Excerpts from a dataset:
▽
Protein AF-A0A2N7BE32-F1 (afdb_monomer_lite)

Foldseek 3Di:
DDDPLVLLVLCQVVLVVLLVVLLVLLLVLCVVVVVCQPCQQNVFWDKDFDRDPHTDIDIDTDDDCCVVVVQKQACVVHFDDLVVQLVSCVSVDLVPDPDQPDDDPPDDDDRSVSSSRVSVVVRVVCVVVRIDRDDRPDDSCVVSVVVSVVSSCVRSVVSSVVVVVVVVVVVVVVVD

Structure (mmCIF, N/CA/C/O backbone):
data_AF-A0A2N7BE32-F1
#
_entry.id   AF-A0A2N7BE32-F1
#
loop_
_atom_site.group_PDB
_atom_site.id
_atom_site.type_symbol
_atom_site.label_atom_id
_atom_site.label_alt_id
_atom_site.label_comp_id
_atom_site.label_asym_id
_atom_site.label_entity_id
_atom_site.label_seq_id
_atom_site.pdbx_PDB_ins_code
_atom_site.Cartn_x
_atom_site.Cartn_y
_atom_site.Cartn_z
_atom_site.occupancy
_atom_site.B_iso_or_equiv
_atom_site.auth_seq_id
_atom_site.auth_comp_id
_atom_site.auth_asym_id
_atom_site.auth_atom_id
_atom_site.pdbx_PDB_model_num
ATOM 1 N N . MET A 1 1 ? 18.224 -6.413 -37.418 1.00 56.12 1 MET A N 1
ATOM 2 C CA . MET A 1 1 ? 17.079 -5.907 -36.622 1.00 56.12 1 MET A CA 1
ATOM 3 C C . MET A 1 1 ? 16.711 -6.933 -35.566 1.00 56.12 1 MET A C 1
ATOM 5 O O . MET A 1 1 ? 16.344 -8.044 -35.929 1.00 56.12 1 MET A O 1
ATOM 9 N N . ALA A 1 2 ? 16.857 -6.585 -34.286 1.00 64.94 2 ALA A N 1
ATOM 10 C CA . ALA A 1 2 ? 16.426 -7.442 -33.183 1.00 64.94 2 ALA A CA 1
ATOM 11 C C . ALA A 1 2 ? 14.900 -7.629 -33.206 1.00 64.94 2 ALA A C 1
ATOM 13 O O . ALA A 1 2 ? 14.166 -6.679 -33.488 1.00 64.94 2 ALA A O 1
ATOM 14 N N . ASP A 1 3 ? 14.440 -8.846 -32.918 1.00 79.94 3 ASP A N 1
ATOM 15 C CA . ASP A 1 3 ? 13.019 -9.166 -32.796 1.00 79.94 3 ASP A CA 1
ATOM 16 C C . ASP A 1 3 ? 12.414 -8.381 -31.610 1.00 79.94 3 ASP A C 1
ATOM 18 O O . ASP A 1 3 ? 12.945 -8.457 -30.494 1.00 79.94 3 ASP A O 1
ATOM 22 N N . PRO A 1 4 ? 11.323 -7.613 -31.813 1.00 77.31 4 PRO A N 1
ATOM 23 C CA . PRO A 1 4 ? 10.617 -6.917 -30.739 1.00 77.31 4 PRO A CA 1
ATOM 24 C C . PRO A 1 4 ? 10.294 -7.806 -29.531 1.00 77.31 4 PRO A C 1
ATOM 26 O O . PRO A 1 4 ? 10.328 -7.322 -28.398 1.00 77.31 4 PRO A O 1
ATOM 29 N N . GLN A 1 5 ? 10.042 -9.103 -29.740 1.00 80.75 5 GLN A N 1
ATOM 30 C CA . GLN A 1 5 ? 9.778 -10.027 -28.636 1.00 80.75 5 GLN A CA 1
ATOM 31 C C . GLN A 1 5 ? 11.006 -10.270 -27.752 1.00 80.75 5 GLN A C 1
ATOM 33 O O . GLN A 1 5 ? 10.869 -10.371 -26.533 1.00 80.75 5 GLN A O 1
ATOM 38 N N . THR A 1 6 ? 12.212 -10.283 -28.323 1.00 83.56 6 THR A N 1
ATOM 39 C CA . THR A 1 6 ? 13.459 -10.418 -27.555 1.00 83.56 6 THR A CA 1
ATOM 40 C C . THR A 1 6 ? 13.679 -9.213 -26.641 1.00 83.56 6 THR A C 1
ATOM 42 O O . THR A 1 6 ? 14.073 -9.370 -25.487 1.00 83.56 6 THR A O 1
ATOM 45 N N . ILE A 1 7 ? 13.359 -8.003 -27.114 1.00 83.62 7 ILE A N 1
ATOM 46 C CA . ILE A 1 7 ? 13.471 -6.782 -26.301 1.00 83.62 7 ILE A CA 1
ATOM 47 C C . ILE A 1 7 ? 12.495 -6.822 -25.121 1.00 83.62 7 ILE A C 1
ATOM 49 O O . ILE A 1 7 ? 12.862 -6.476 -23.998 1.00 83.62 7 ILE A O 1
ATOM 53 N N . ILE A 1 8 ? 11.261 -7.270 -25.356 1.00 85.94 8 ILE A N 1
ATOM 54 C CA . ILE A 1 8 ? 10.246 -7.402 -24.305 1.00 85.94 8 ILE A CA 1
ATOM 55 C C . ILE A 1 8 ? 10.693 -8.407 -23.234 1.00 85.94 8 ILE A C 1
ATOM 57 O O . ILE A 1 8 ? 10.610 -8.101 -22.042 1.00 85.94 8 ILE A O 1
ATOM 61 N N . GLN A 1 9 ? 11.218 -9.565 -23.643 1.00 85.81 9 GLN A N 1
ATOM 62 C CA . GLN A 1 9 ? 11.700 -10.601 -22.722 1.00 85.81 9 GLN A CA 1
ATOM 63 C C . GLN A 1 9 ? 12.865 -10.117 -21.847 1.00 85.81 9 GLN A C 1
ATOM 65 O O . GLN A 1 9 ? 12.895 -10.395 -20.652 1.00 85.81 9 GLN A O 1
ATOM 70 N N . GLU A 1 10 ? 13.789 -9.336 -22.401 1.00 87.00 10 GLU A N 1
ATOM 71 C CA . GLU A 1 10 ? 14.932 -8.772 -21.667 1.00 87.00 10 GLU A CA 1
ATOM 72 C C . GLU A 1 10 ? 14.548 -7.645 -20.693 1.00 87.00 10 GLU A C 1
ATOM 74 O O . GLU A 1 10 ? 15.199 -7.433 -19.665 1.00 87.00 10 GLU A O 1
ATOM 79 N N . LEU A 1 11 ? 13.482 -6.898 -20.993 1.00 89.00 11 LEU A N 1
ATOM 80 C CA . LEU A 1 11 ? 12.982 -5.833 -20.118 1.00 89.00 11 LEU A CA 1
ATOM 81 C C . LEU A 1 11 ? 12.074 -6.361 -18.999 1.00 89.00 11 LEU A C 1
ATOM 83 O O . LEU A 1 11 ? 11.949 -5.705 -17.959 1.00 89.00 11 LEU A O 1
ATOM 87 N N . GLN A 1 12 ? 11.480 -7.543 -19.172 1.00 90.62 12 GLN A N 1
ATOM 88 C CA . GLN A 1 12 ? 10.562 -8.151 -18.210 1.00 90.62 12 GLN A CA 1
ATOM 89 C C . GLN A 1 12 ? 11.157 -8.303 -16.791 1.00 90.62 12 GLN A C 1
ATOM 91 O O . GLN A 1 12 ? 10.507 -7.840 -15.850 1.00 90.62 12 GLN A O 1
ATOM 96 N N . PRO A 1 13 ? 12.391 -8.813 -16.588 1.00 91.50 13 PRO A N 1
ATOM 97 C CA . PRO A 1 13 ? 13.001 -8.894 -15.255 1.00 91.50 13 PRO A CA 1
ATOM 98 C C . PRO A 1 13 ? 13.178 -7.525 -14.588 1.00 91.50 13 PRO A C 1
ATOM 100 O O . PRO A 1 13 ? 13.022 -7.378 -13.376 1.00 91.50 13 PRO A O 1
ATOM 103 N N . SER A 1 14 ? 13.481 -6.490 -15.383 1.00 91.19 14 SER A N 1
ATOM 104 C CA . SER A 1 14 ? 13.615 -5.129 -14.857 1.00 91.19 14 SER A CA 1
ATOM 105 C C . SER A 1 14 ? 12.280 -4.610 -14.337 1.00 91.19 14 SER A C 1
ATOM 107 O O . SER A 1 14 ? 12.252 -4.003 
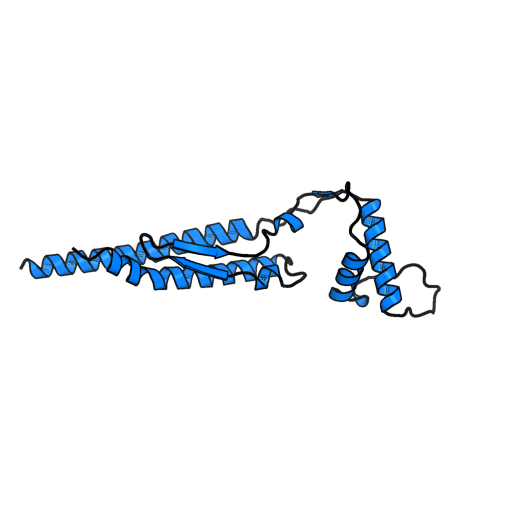-13.264 1.00 91.19 14 SER A O 1
ATOM 109 N N . LEU A 1 15 ? 11.194 -4.852 -15.081 1.00 91.44 15 LEU A N 1
ATOM 110 C CA . LEU A 1 15 ? 9.842 -4.495 -14.664 1.00 91.44 15 LEU A CA 1
ATOM 111 C C . LEU A 1 15 ? 9.418 -5.270 -13.412 1.00 91.44 15 LEU A C 1
ATOM 113 O O . LEU A 1 15 ? 8.883 -4.662 -12.488 1.00 91.44 15 LEU A O 1
ATOM 117 N N . GLU A 1 16 ? 9.699 -6.569 -13.344 1.00 93.38 16 GLU A N 1
ATOM 118 C CA . GLU A 1 16 ? 9.381 -7.393 -12.176 1.00 93.38 16 GLU A CA 1
ATOM 119 C C . GLU A 1 16 ? 10.014 -6.842 -10.894 1.00 93.38 16 GLU A C 1
ATOM 121 O O . GLU A 1 16 ? 9.316 -6.609 -9.905 1.00 93.38 16 GLU A O 1
ATOM 126 N N . GLU A 1 17 ? 11.311 -6.530 -10.926 1.00 93.12 17 GLU A N 1
ATOM 127 C CA . GLU A 1 17 ? 12.004 -5.953 -9.772 1.00 93.12 17 GLU A CA 1
ATOM 128 C C . GLU A 1 17 ? 11.392 -4.603 -9.360 1.00 93.12 17 GLU A C 1
ATOM 130 O O . GLU A 1 17 ? 11.230 -4.324 -8.172 1.00 93.12 17 GLU A O 1
ATOM 135 N N . ILE A 1 18 ? 10.990 -3.770 -10.330 1.00 93.56 18 ILE A N 1
ATOM 136 C CA . ILE A 1 18 ? 10.315 -2.492 -10.060 1.00 93.56 18 ILE A CA 1
ATOM 137 C C . ILE A 1 18 ? 8.976 -2.714 -9.348 1.00 93.56 18 ILE A C 1
ATOM 139 O O . ILE A 1 18 ? 8.667 -1.981 -8.407 1.00 93.56 18 ILE A O 1
ATOM 143 N N . LEU A 1 19 ? 8.171 -3.684 -9.790 1.00 94.00 19 LEU A N 1
ATOM 144 C CA . LEU A 1 19 ? 6.864 -3.977 -9.193 1.00 94.00 19 LEU A CA 1
ATOM 145 C C . LEU A 1 19 ? 7.011 -4.515 -7.766 1.00 94.00 19 LEU A C 1
ATOM 147 O O . LEU A 1 19 ? 6.293 -4.075 -6.864 1.00 94.00 19 LEU A O 1
ATOM 151 N N . GLN A 1 20 ? 7.984 -5.395 -7.528 1.00 94.50 20 GLN A N 1
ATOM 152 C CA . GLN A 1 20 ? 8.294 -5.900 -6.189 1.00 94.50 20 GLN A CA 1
△
Instructions for the task:
Output the line bearing "ATOM 135 N N" along with all the lines after it through the end of the entries, exactly, and no other lines.

Reply:
ATOM 135 N N . ILE A 1 18 ? 10.990 -3.770 -10.330 1.00 93.56 18 ILE A N 1
ATOM 136 C CA . ILE A 1 18 ? 10.315 -2.492 -10.060 1.00 93.56 18 ILE A CA 1
ATOM 137 C C . ILE A 1 18 ? 8.976 -2.714 -9.348 1.00 93.56 18 ILE A C 1
ATOM 139 O O . ILE A 1 18 ? 8.667 -1.981 -8.407 1.00 93.56 18 ILE A O 1
ATOM 143 N N . LEU A 1 19 ? 8.171 -3.684 -9.790 1.00 94.00 19 LEU A N 1
ATOM 144 C CA . LEU A 1 19 ? 6.864 -3.977 -9.193 1.00 94.00 19 LEU A CA 1
ATOM 145 C C . LEU A 1 19 ? 7.011 -4.515 -7.766 1.00 94.00 19 LEU A C 1
ATOM 147 O O . LEU A 1 19 ? 6.293 -4.075 -6.864 1.00 94.00 19 LEU A O 1
ATOM 151 N N . GLN A 1 20 ? 7.984 -5.395 -7.528 1.00 94.50 20 GLN A N 1
ATOM 152 C CA . GLN A 1 20 ? 8.294 -5.900 -6.189 1.00 94.50 20 GLN A CA 1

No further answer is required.